Ingredients
The following ingredients have 4 Servings
- 10 OREO cookies
- 2 tablespoons butter (melted)
- 8 ounces cream cheese (softened)
- 2 tablespoons heavy cream
- 1 egg
- 1/4 cup sugar
- 1 teaspoon vanilla extract
- 1 cup cherry pie filling
Instruction
- Preheat oven to 325F.
- Place the OREO cookies in a gallon size zip top bag and crush with a rolling pin. Pour the crusted OREO's into a small bowl; add the melted butter and stir well. Set aside.
- In a large mixing bowl, beat the cream cheese with an electric mixer until smooth. Add the heavy cream and mix well.
- Add the egg, sugar, and vanilla extract and mix with the electric mixer until smooth and creamy.
- Scoop the OREO crust mixture into the bottom of 12 cups of a mini cheesecake pan. Very lightly press down to flatten.

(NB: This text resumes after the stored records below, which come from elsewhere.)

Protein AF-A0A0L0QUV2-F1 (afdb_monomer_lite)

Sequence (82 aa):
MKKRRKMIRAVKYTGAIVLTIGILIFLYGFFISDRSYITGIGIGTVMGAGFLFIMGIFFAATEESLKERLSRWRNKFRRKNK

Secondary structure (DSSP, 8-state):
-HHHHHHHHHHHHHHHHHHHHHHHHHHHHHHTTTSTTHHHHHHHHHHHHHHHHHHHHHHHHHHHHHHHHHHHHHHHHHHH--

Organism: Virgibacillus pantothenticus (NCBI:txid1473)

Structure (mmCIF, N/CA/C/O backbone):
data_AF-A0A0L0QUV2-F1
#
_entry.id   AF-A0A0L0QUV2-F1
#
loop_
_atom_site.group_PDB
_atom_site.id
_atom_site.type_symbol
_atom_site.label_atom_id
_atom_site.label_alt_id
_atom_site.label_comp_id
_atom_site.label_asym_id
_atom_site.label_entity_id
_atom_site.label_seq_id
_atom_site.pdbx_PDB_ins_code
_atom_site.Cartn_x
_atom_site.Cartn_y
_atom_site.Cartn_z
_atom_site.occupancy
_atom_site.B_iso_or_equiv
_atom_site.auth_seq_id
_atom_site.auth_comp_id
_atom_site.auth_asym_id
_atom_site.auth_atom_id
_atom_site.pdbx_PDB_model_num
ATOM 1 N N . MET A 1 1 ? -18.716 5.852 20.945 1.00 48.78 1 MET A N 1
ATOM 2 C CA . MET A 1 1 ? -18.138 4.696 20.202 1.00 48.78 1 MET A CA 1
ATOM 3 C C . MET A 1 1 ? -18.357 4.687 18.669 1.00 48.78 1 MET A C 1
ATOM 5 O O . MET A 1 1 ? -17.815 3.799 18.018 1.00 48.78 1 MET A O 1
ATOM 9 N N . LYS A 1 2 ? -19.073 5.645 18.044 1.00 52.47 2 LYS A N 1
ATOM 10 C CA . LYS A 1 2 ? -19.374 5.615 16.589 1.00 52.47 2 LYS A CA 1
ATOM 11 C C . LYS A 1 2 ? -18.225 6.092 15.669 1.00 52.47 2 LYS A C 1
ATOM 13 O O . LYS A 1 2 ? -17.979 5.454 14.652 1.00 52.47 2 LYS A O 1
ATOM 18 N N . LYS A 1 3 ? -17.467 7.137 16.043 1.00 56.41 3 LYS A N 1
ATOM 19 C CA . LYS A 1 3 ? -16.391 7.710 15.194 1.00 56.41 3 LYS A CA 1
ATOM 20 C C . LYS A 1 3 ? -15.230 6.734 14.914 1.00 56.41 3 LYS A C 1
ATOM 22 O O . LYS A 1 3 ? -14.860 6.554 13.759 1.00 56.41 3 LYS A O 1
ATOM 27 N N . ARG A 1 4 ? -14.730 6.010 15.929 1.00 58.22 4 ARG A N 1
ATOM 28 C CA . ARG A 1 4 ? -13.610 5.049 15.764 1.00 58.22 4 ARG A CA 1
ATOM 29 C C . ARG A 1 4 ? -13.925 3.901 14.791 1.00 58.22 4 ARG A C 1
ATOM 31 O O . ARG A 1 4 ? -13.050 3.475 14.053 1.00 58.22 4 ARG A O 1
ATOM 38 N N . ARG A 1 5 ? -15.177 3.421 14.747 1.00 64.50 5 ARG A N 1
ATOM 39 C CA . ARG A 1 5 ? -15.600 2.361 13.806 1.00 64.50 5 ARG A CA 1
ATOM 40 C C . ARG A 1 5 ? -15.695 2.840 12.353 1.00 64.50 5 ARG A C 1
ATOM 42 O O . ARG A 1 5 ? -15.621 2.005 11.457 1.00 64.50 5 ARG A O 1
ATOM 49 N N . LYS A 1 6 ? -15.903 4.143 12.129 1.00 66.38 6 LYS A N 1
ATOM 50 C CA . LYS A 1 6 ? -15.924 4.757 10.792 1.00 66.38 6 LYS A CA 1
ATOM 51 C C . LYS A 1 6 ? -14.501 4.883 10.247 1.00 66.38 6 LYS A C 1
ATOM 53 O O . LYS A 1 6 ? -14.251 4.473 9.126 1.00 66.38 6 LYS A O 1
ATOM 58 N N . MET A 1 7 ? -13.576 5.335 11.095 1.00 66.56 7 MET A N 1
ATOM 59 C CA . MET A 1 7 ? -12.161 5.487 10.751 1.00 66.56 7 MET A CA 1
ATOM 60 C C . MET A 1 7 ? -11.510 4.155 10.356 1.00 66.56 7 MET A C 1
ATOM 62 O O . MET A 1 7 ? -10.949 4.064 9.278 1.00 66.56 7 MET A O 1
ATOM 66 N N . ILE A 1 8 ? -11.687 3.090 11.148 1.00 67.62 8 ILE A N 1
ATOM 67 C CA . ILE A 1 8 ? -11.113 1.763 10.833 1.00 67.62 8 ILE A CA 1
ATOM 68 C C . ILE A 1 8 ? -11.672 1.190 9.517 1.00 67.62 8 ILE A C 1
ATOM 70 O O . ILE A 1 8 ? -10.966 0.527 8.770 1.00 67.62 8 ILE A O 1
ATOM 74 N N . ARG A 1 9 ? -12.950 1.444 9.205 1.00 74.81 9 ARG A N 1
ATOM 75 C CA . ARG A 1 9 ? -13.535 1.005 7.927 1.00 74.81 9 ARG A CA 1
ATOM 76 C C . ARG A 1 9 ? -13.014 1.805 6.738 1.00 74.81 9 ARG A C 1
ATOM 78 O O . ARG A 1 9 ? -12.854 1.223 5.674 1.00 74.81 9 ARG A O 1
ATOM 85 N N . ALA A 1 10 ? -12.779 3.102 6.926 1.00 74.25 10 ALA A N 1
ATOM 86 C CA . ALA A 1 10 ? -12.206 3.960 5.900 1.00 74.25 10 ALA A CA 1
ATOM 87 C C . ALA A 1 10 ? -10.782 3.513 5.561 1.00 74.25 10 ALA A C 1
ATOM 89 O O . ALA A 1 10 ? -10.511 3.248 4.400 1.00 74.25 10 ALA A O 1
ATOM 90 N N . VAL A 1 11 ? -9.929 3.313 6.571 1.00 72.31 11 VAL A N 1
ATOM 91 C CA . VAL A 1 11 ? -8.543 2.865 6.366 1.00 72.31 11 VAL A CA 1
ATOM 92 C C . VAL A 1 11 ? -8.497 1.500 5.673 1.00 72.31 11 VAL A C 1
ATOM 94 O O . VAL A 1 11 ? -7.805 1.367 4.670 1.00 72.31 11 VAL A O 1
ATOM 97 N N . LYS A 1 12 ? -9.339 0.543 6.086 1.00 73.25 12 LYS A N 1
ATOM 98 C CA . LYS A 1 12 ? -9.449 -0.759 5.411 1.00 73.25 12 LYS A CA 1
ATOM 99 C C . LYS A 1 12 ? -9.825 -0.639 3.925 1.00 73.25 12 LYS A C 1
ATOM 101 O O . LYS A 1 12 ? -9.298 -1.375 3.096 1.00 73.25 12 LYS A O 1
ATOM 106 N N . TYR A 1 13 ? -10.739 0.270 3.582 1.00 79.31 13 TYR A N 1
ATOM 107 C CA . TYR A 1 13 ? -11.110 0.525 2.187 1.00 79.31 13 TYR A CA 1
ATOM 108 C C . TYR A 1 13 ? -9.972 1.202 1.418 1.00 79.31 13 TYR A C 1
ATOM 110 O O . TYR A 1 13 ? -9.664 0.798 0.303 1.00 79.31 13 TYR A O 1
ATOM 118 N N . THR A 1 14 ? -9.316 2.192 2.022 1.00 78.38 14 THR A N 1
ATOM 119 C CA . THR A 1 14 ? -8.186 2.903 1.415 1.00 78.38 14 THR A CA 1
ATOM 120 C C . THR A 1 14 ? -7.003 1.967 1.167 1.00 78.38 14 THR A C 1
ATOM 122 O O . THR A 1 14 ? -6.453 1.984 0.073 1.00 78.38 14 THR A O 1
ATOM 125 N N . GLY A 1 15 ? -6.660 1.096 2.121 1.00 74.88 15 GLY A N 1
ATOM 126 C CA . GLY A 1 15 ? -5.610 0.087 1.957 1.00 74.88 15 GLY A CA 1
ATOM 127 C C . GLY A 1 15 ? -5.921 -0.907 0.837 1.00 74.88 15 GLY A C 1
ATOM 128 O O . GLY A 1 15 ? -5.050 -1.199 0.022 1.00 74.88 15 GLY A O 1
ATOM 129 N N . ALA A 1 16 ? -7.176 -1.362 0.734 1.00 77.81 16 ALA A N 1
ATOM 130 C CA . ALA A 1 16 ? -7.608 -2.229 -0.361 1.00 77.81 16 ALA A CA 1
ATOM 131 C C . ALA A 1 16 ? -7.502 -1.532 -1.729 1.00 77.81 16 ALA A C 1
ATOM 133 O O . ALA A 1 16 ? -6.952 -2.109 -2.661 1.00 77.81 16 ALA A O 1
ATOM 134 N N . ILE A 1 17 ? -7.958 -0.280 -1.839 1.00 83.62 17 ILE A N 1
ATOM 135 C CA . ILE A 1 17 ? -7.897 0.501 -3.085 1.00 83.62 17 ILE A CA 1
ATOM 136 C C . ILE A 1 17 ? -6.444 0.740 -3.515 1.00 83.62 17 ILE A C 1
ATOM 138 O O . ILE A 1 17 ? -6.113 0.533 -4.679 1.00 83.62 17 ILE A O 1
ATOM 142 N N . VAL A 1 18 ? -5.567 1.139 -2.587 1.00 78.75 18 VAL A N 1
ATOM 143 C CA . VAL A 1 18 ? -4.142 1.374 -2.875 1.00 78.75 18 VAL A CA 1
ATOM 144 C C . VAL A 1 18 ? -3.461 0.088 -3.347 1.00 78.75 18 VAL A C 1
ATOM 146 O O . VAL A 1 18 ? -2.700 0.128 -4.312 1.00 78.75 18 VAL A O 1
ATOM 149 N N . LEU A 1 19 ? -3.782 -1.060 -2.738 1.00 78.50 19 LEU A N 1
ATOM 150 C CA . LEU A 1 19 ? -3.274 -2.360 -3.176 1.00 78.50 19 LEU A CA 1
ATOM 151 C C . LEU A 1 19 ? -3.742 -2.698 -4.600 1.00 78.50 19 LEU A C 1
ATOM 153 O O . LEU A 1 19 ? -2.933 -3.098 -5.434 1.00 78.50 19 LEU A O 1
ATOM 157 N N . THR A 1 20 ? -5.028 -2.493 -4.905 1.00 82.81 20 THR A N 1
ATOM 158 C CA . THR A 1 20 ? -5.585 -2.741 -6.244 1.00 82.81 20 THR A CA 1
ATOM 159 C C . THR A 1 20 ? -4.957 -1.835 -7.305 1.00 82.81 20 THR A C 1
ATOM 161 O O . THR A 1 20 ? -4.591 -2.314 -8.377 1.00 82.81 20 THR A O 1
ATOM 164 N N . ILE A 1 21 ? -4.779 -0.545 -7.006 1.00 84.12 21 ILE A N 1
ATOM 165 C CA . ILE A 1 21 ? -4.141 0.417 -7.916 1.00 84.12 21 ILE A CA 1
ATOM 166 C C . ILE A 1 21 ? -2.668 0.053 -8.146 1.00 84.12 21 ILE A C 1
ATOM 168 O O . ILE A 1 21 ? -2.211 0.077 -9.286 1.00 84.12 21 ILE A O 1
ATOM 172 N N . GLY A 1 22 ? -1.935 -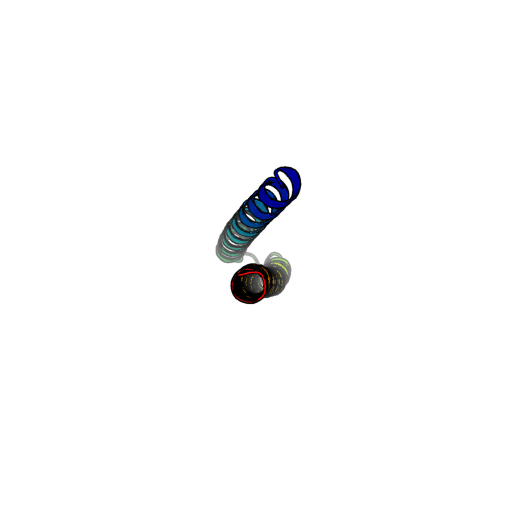0.338 -7.098 1.00 73.75 22 GLY A N 1
ATOM 173 C CA . GLY A 1 22 ? -0.543 -0.782 -7.223 1.00 73.75 22 GLY A CA 1
ATOM 174 C C . GLY A 1 22 ? -0.389 -1.992 -8.149 1.00 73.75 22 GLY A C 1
ATOM 175 O O . GLY A 1 22 ? 0.502 -2.007 -8.995 1.00 73.75 22 GLY A O 1
ATOM 176 N N . ILE A 1 23 ? -1.305 -2.963 -8.052 1.00 78.38 23 ILE A N 1
ATOM 177 C CA . ILE A 1 23 ? -1.348 -4.135 -8.941 1.00 78.38 23 ILE A CA 1
ATOM 178 C C . ILE A 1 23 ? -1.616 -3.711 -10.395 1.00 78.38 23 ILE A C 1
ATOM 180 O O . ILE A 1 23 ? -0.908 -4.146 -11.300 1.00 78.38 23 ILE A O 1
ATOM 184 N N . LEU A 1 24 ? -2.594 -2.829 -10.630 1.00 83.62 24 LEU A N 1
ATOM 185 C CA . LEU A 1 24 ? -2.935 -2.322 -11.968 1.00 83.62 24 LEU A CA 1
ATOM 186 C C . LEU A 1 24 ? -1.768 -1.584 -12.639 1.00 83.62 24 LEU A C 1
ATOM 188 O O . LEU A 1 24 ? -1.483 -1.824 -13.811 1.00 83.62 24 LEU A O 1
ATOM 192 N N . ILE A 1 25 ? -1.074 -0.716 -11.899 1.00 77.12 25 ILE A N 1
ATOM 193 C CA . ILE A 1 25 ? 0.087 0.030 -12.406 1.00 77.12 25 ILE A CA 1
ATOM 194 C C . ILE A 1 25 ? 1.249 -0.921 -12.714 1.00 77.12 25 ILE A C 1
ATOM 196 O O . ILE A 1 25 ? 1.920 -0.752 -13.731 1.00 77.12 25 ILE A O 1
ATOM 200 N N . PHE A 1 26 ? 1.461 -1.944 -11.881 1.00 72.94 26 PHE A N 1
ATOM 201 C CA . PHE A 1 26 ? 2.473 -2.975 -12.119 1.00 72.94 26 PHE A CA 1
ATOM 202 C C . PHE A 1 26 ? 2.214 -3.742 -13.422 1.00 72.94 26 PHE A C 1
ATOM 204 O O . PHE A 1 26 ? 3.109 -3.864 -14.255 1.00 72.94 26 PHE A O 1
ATOM 211 N N . LEU A 1 27 ? 0.974 -4.200 -13.626 1.00 76.31 27 LEU A N 1
ATOM 212 C CA . LEU A 1 27 ? 0.546 -4.865 -14.860 1.00 76.31 27 LEU A CA 1
ATOM 213 C C . LEU A 1 27 ? 0.722 -3.952 -16.083 1.00 76.31 27 LEU A C 1
ATOM 215 O O . LEU A 1 27 ? 1.248 -4.390 -17.102 1.00 76.31 27 LEU A O 1
ATOM 219 N N . TYR A 1 28 ? 0.348 -2.675 -15.981 1.00 73.44 28 TYR A N 1
ATOM 220 C CA . TYR A 1 28 ? 0.481 -1.719 -17.085 1.00 73.44 28 TYR A CA 1
ATOM 221 C C . TYR A 1 28 ? 1.949 -1.424 -17.440 1.00 73.44 28 TYR A C 1
ATOM 223 O O . TYR A 1 28 ? 2.317 -1.418 -18.613 1.00 73.44 28 TYR A O 1
ATOM 231 N N . GLY A 1 29 ? 2.810 -1.241 -16.434 1.00 68.69 29 GLY A N 1
ATOM 232 C CA . GLY A 1 29 ? 4.248 -1.038 -16.632 1.00 68.69 29 GLY A CA 1
ATOM 233 C C . GLY A 1 29 ? 4.955 -2.259 -17.230 1.00 68.69 29 GLY A C 1
ATOM 234 O O . GLY A 1 29 ? 5.863 -2.104 -18.048 1.00 68.69 29 GLY A O 1
ATOM 235 N N . PHE A 1 30 ? 4.508 -3.471 -16.882 1.00 67.50 30 PHE A N 1
ATOM 236 C CA . PHE A 1 30 ? 5.057 -4.716 -17.422 1.00 67.50 30 PHE A CA 1
ATOM 237 C C . PHE A 1 30 ? 4.786 -4.872 -18.929 1.00 67.50 30 PHE A C 1
ATOM 239 O O . PHE A 1 30 ? 5.695 -5.212 -19.680 1.00 67.50 30 PHE A O 1
ATOM 246 N N . PHE A 1 31 ? 3.573 -4.556 -19.392 1.00 67.12 31 PHE A N 1
ATOM 247 C CA . PHE A 1 31 ? 3.172 -4.745 -20.796 1.00 67.12 31 PHE A CA 1
ATOM 248 C C . PHE A 1 31 ? 3.721 -3.692 -21.779 1.00 67.12 31 PHE A C 1
ATOM 250 O O . PHE A 1 31 ? 3.681 -3.910 -22.984 1.00 67.12 31 PHE A O 1
ATOM 257 N N . ILE A 1 32 ? 4.225 -2.549 -21.303 1.00 67.06 32 ILE A N 1
ATOM 258 C CA . ILE A 1 32 ? 4.648 -1.414 -22.154 1.00 67.06 32 ILE A CA 1
ATOM 259 C C . ILE A 1 32 ? 6.159 -1.395 -22.460 1.00 67.06 32 ILE A C 1
ATOM 261 O O . ILE A 1 32 ? 6.633 -0.569 -23.241 1.00 67.06 32 ILE A O 1
ATOM 265 N N . SER A 1 33 ? 6.932 -2.329 -21.904 1.00 62.38 33 SER A N 1
ATOM 266 C CA . SER A 1 33 ? 8.404 -2.277 -21.890 1.00 62.38 33 SER A CA 1
ATOM 267 C C . SER A 1 33 ? 9.122 -2.609 -23.221 1.00 62.38 33 SER A C 1
ATOM 269 O O . SER A 1 33 ? 10.349 -2.654 -23.244 1.00 62.38 33 SER A O 1
ATOM 271 N N . ASP A 1 34 ? 8.412 -2.764 -24.344 1.00 62.06 34 ASP A N 1
ATOM 272 C CA . ASP A 1 34 ? 8.951 -3.211 -25.648 1.00 62.06 34 ASP A CA 1
ATOM 273 C C . ASP A 1 34 ? 9.858 -2.206 -26.405 1.00 62.06 34 ASP A C 1
ATOM 275 O O . ASP A 1 34 ? 10.365 -2.513 -27.482 1.00 62.06 34 ASP A O 1
ATOM 279 N N . ARG A 1 35 ? 10.101 -0.988 -25.895 1.00 60.00 35 ARG A N 1
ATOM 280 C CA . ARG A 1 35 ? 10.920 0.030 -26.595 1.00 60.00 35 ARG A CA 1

- Evenly scoop the cheesecake mixture into each cup of the mini cheesecake pan over the OREO crust.
- Bake the mini cheesecakes at 325F for 25 minutes. Cool at room temperature for 5 minutes. Run a knife around the edges of the cheesecakes to release from the sides of the pan.
- Place the pan of cheesecakes in the refrigerator to chill for 1 hour.
- Press up on the bottom of each mini cheesecake pan cup to remove the cheesecakes from the pan. Top each cheesecake with cherry pie filling.
- Serve immediately or chill until serving.